◆ Exercise objective:
Every line of the material below, from the top through the line with "ATOM 27 O O", should be reproduced exactly.

◆ Exercise data:
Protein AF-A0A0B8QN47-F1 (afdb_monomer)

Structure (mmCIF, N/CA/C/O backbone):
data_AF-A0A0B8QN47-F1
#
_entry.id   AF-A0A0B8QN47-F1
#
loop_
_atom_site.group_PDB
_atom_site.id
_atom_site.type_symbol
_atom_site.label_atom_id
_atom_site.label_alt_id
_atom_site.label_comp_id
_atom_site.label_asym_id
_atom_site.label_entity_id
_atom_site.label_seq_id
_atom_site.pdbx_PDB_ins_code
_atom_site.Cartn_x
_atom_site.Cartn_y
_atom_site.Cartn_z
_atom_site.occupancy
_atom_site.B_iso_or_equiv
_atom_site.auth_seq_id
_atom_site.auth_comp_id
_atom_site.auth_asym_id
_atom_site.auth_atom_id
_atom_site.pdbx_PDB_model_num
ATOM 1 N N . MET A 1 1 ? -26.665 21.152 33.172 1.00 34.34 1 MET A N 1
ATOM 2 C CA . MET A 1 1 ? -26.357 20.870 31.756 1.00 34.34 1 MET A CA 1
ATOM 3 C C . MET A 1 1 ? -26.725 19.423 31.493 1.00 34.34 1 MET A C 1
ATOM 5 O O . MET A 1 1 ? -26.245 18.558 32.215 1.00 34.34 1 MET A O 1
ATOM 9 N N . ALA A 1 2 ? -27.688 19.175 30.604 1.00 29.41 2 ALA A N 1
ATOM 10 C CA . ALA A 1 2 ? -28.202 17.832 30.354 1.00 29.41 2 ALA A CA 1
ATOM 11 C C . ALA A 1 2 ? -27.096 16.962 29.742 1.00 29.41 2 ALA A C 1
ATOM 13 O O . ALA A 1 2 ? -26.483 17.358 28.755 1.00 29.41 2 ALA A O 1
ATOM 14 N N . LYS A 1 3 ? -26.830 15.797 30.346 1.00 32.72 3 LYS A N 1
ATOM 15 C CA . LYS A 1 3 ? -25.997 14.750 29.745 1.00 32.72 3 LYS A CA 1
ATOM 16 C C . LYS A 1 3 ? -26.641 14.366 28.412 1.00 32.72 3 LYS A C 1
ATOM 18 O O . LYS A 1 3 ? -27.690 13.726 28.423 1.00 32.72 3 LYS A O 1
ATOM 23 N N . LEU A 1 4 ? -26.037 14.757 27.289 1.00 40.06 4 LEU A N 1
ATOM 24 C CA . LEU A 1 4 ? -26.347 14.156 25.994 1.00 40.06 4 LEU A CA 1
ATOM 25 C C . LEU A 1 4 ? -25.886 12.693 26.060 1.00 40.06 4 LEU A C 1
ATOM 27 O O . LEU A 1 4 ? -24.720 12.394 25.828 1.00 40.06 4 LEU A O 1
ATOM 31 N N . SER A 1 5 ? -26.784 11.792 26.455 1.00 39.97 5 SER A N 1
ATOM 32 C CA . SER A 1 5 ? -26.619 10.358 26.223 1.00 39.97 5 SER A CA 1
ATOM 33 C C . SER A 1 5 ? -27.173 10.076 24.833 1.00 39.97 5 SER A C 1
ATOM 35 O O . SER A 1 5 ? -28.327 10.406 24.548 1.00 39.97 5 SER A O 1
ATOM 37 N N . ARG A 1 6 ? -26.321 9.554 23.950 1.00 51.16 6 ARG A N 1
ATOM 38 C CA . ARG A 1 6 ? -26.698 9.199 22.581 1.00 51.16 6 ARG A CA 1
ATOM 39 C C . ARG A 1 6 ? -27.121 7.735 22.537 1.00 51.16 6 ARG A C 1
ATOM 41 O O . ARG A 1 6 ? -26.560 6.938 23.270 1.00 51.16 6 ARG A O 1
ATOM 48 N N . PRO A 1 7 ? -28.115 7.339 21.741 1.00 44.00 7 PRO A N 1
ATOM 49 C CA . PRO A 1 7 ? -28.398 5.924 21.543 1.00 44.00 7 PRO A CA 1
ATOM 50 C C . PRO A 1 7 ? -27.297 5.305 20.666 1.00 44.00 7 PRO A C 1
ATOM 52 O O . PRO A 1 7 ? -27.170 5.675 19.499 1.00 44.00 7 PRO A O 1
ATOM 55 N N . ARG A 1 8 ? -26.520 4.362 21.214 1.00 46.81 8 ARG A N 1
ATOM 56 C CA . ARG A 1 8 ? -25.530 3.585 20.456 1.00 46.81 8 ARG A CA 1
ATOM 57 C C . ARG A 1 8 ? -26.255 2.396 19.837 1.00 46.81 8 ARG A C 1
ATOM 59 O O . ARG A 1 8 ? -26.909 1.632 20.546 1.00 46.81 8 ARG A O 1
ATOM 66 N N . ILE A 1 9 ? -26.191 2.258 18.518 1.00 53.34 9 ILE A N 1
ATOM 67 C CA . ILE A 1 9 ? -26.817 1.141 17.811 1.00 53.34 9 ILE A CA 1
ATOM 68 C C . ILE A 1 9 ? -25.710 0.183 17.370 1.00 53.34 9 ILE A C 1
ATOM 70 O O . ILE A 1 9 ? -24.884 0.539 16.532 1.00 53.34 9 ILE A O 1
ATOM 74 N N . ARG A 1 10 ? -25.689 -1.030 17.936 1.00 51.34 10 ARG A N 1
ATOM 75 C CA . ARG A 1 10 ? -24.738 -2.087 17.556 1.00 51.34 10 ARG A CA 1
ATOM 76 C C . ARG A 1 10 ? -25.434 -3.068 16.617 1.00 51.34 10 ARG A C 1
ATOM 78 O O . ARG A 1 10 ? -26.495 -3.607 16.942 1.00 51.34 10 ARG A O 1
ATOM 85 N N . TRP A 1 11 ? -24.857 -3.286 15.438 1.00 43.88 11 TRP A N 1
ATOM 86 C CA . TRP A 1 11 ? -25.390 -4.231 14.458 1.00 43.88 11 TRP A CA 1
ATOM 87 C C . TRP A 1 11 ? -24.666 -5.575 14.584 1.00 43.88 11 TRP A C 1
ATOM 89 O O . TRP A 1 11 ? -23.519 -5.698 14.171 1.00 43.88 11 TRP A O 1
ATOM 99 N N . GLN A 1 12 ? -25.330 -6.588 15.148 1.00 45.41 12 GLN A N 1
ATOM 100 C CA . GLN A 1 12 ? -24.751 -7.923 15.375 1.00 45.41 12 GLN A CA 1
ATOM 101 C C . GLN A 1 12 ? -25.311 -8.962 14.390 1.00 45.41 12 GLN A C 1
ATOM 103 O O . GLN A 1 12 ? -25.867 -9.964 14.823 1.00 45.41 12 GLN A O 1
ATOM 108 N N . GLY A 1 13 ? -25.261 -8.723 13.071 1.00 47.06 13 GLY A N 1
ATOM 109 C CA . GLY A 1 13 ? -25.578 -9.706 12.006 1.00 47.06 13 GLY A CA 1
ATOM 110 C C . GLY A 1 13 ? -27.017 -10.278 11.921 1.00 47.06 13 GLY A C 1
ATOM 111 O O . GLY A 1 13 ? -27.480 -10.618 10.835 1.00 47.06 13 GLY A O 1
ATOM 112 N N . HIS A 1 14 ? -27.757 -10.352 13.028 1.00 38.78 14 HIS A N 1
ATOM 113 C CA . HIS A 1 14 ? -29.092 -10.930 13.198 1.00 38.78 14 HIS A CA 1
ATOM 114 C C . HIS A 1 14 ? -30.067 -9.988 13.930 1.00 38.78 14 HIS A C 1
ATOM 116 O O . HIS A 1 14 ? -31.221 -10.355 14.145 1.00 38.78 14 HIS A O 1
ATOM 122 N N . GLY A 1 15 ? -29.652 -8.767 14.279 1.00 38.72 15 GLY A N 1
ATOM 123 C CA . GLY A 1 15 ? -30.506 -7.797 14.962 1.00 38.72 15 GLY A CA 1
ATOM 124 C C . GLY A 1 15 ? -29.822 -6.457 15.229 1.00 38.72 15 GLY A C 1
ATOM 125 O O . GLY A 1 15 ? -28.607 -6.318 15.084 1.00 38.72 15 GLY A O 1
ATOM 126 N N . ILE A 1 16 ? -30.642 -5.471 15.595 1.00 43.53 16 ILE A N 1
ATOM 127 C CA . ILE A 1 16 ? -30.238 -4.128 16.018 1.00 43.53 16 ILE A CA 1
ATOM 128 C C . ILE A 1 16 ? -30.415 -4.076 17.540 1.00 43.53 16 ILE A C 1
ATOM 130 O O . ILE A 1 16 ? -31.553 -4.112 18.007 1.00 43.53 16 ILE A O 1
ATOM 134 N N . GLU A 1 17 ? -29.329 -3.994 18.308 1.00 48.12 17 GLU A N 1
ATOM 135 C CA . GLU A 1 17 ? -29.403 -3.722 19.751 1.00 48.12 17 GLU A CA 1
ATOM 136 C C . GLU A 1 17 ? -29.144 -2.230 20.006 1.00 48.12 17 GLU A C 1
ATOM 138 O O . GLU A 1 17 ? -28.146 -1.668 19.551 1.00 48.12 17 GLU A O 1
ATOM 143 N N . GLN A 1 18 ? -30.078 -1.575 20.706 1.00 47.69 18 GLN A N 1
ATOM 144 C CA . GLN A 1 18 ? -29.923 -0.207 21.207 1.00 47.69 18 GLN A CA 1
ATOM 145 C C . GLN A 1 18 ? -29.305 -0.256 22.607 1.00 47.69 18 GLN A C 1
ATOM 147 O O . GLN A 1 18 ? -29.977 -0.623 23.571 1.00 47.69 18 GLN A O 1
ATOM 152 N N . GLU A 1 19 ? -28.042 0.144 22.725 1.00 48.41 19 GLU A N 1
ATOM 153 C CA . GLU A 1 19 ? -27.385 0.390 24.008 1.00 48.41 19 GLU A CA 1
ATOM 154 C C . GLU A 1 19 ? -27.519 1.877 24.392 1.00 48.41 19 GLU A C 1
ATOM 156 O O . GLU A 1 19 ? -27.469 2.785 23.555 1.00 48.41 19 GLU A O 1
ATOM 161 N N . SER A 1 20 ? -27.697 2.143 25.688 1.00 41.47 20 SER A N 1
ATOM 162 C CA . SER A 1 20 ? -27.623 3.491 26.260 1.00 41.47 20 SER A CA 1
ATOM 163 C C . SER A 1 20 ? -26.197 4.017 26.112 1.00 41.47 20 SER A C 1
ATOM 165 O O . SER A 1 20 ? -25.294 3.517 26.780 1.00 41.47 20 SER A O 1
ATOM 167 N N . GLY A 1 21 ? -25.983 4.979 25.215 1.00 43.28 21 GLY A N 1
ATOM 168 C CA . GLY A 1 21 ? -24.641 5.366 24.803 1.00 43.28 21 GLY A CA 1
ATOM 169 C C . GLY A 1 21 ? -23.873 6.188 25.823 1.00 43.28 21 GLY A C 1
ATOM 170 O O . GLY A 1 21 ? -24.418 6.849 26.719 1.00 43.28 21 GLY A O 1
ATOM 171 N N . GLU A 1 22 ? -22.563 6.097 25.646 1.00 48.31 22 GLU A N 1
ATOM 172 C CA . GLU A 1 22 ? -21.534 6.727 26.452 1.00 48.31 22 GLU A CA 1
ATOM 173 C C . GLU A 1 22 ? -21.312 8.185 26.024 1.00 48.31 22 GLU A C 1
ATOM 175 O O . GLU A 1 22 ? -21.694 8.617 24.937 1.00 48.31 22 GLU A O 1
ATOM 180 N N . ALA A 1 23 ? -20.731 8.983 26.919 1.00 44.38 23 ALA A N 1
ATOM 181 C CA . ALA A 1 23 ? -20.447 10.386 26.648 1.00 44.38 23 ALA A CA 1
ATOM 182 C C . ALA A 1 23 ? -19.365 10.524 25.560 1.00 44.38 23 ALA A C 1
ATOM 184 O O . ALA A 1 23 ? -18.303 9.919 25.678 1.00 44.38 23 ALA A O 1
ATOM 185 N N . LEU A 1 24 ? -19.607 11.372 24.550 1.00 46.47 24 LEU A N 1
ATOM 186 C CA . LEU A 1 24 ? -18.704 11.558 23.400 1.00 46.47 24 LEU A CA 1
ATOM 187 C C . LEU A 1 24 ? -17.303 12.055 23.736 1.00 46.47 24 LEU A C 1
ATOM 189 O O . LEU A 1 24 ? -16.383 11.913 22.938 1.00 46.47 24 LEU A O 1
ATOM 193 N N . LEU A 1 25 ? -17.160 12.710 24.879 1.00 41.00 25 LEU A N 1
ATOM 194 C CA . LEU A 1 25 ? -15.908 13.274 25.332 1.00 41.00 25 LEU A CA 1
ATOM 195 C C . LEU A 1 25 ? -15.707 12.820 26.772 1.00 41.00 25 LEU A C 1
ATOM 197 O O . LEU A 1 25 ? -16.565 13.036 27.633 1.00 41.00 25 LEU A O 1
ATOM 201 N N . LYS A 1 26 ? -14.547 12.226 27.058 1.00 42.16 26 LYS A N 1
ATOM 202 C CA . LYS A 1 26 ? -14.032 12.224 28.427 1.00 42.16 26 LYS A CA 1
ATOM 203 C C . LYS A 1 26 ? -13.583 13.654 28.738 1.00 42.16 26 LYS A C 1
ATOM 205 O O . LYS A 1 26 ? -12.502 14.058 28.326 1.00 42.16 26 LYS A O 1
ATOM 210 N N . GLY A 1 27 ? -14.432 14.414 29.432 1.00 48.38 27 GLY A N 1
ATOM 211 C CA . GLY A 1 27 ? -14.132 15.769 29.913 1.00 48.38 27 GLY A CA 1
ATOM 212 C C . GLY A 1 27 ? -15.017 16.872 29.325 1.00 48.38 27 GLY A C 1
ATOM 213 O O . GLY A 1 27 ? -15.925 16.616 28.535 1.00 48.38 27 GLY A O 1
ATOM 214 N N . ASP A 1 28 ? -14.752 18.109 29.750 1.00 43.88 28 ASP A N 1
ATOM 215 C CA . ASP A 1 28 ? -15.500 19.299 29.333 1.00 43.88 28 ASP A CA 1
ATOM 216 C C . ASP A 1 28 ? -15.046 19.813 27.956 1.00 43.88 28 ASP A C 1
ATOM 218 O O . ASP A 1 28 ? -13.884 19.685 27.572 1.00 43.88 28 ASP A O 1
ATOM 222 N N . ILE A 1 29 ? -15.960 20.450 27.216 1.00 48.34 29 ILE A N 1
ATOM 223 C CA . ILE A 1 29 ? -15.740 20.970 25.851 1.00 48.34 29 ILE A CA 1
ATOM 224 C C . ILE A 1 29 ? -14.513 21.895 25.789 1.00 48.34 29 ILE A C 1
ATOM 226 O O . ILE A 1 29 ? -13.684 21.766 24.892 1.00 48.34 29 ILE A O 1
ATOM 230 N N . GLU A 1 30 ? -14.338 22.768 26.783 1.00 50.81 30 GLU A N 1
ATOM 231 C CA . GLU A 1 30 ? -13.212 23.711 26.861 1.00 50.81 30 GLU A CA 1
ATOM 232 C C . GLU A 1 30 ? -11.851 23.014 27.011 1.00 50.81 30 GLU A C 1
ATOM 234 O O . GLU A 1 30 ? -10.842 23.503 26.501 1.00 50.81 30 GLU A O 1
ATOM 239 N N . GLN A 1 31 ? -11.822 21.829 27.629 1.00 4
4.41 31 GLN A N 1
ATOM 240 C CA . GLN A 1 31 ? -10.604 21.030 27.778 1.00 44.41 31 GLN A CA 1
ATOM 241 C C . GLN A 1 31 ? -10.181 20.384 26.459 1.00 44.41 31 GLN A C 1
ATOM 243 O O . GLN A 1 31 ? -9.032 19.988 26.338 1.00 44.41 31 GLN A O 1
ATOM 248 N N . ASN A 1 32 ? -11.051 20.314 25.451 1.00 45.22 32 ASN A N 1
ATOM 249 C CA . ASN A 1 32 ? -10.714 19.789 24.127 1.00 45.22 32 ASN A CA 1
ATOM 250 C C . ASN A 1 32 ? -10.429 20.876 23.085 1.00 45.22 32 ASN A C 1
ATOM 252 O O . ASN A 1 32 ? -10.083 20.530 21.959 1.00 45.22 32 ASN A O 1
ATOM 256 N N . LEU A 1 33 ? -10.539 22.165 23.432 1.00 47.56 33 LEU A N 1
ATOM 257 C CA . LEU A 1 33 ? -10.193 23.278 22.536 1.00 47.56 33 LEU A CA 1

◆ Task solution:
Protein AF-A0A0B8QN47-F1 (afdb_monomer)

Structure (mmCIF, N/CA/C/O backbone):
data_AF-A0A0B8QN47-F1
#
_entry.id   AF-A0A0B8QN47-F1
#
loop_
_atom_site.group_PDB
_atom_site.id
_atom_site.type_symbol
_atom_site.label_atom_id
_atom_site.label_alt_id
_atom_site.label_comp_id
_atom_site.label_asym_id
_atom_site.label_entity_id
_atom_site.label_seq_id
_atom_site.pdbx_PDB_ins_code
_atom_site.Cartn_x
_atom_site.Cartn_y
_atom_site.Cartn_z
_atom_site.occupancy
_atom_site.B_iso_or_equiv
_atom_site.auth_seq_id
_atom_site.auth_comp_id
_atom_site.auth_asym_id
_atom_site.auth_atom_id
_atom_site.pdbx_PDB_model_num
ATOM 1 N N . MET A 1 1 ? -26.665 21.152 33.172 1.00 34.34 1 MET A N 1
ATOM 2 C CA . MET A 1 1 ? -26.357 20.870 31.756 1.00 34.34 1 MET A CA 1
ATOM 3 C C . MET A 1 1 ? -26.725 19.423 31.493 1.00 34.34 1 MET A C 1
ATOM 5 O O . MET A 1 1 ? -26.245 18.558 32.215 1.00 34.34 1 MET A O 1
ATOM 9 N N . ALA A 1 2 ? -27.688 19.175 30.604 1.00 29.41 2 ALA A N 1
ATOM 10 C CA . ALA A 1 2 ? -28.202 17.832 30.354 1.00 29.41 2 ALA A CA 1
ATOM 11 C C . ALA A 1 2 ? -27.096 16.962 29.742 1.00 29.41 2 ALA A C 1
ATOM 13 O O . ALA A 1 2 ? -26.483 17.358 28.755 1.00 29.41 2 ALA A O 1
ATOM 14 N N . LYS A 1 3 ? -26.830 15.797 30.346 1.00 32.72 3 LYS A N 1
ATOM 15 C CA . LYS A 1 3 ? -25.997 14.750 29.745 1.00 32.72 3 LYS A CA 1
ATOM 16 C C . LYS A 1 3 ? -26.641 14.366 28.412 1.00 32.72 3 LYS A C 1
ATOM 18 O O . LYS A 1 3 ? -27.690 13.726 28.423 1.00 32.72 3 LYS A O 1
ATOM 23 N N . LEU A 1 4 ? -26.037 14.757 27.289 1.00 40.06 4 LEU A N 1
ATOM 24 C CA . LEU A 1 4 ? -26.347 14.156 25.994 1.00 40.06 4 LEU A CA 1
ATOM 25 C C . LEU A 1 4 ? -25.886 12.693 26.060 1.00 40.06 4 LEU A C 1
ATOM 27 O O . LEU A 1 4 ? -24.720 12.394 25.828 1.00 40.06 4 LEU A O 1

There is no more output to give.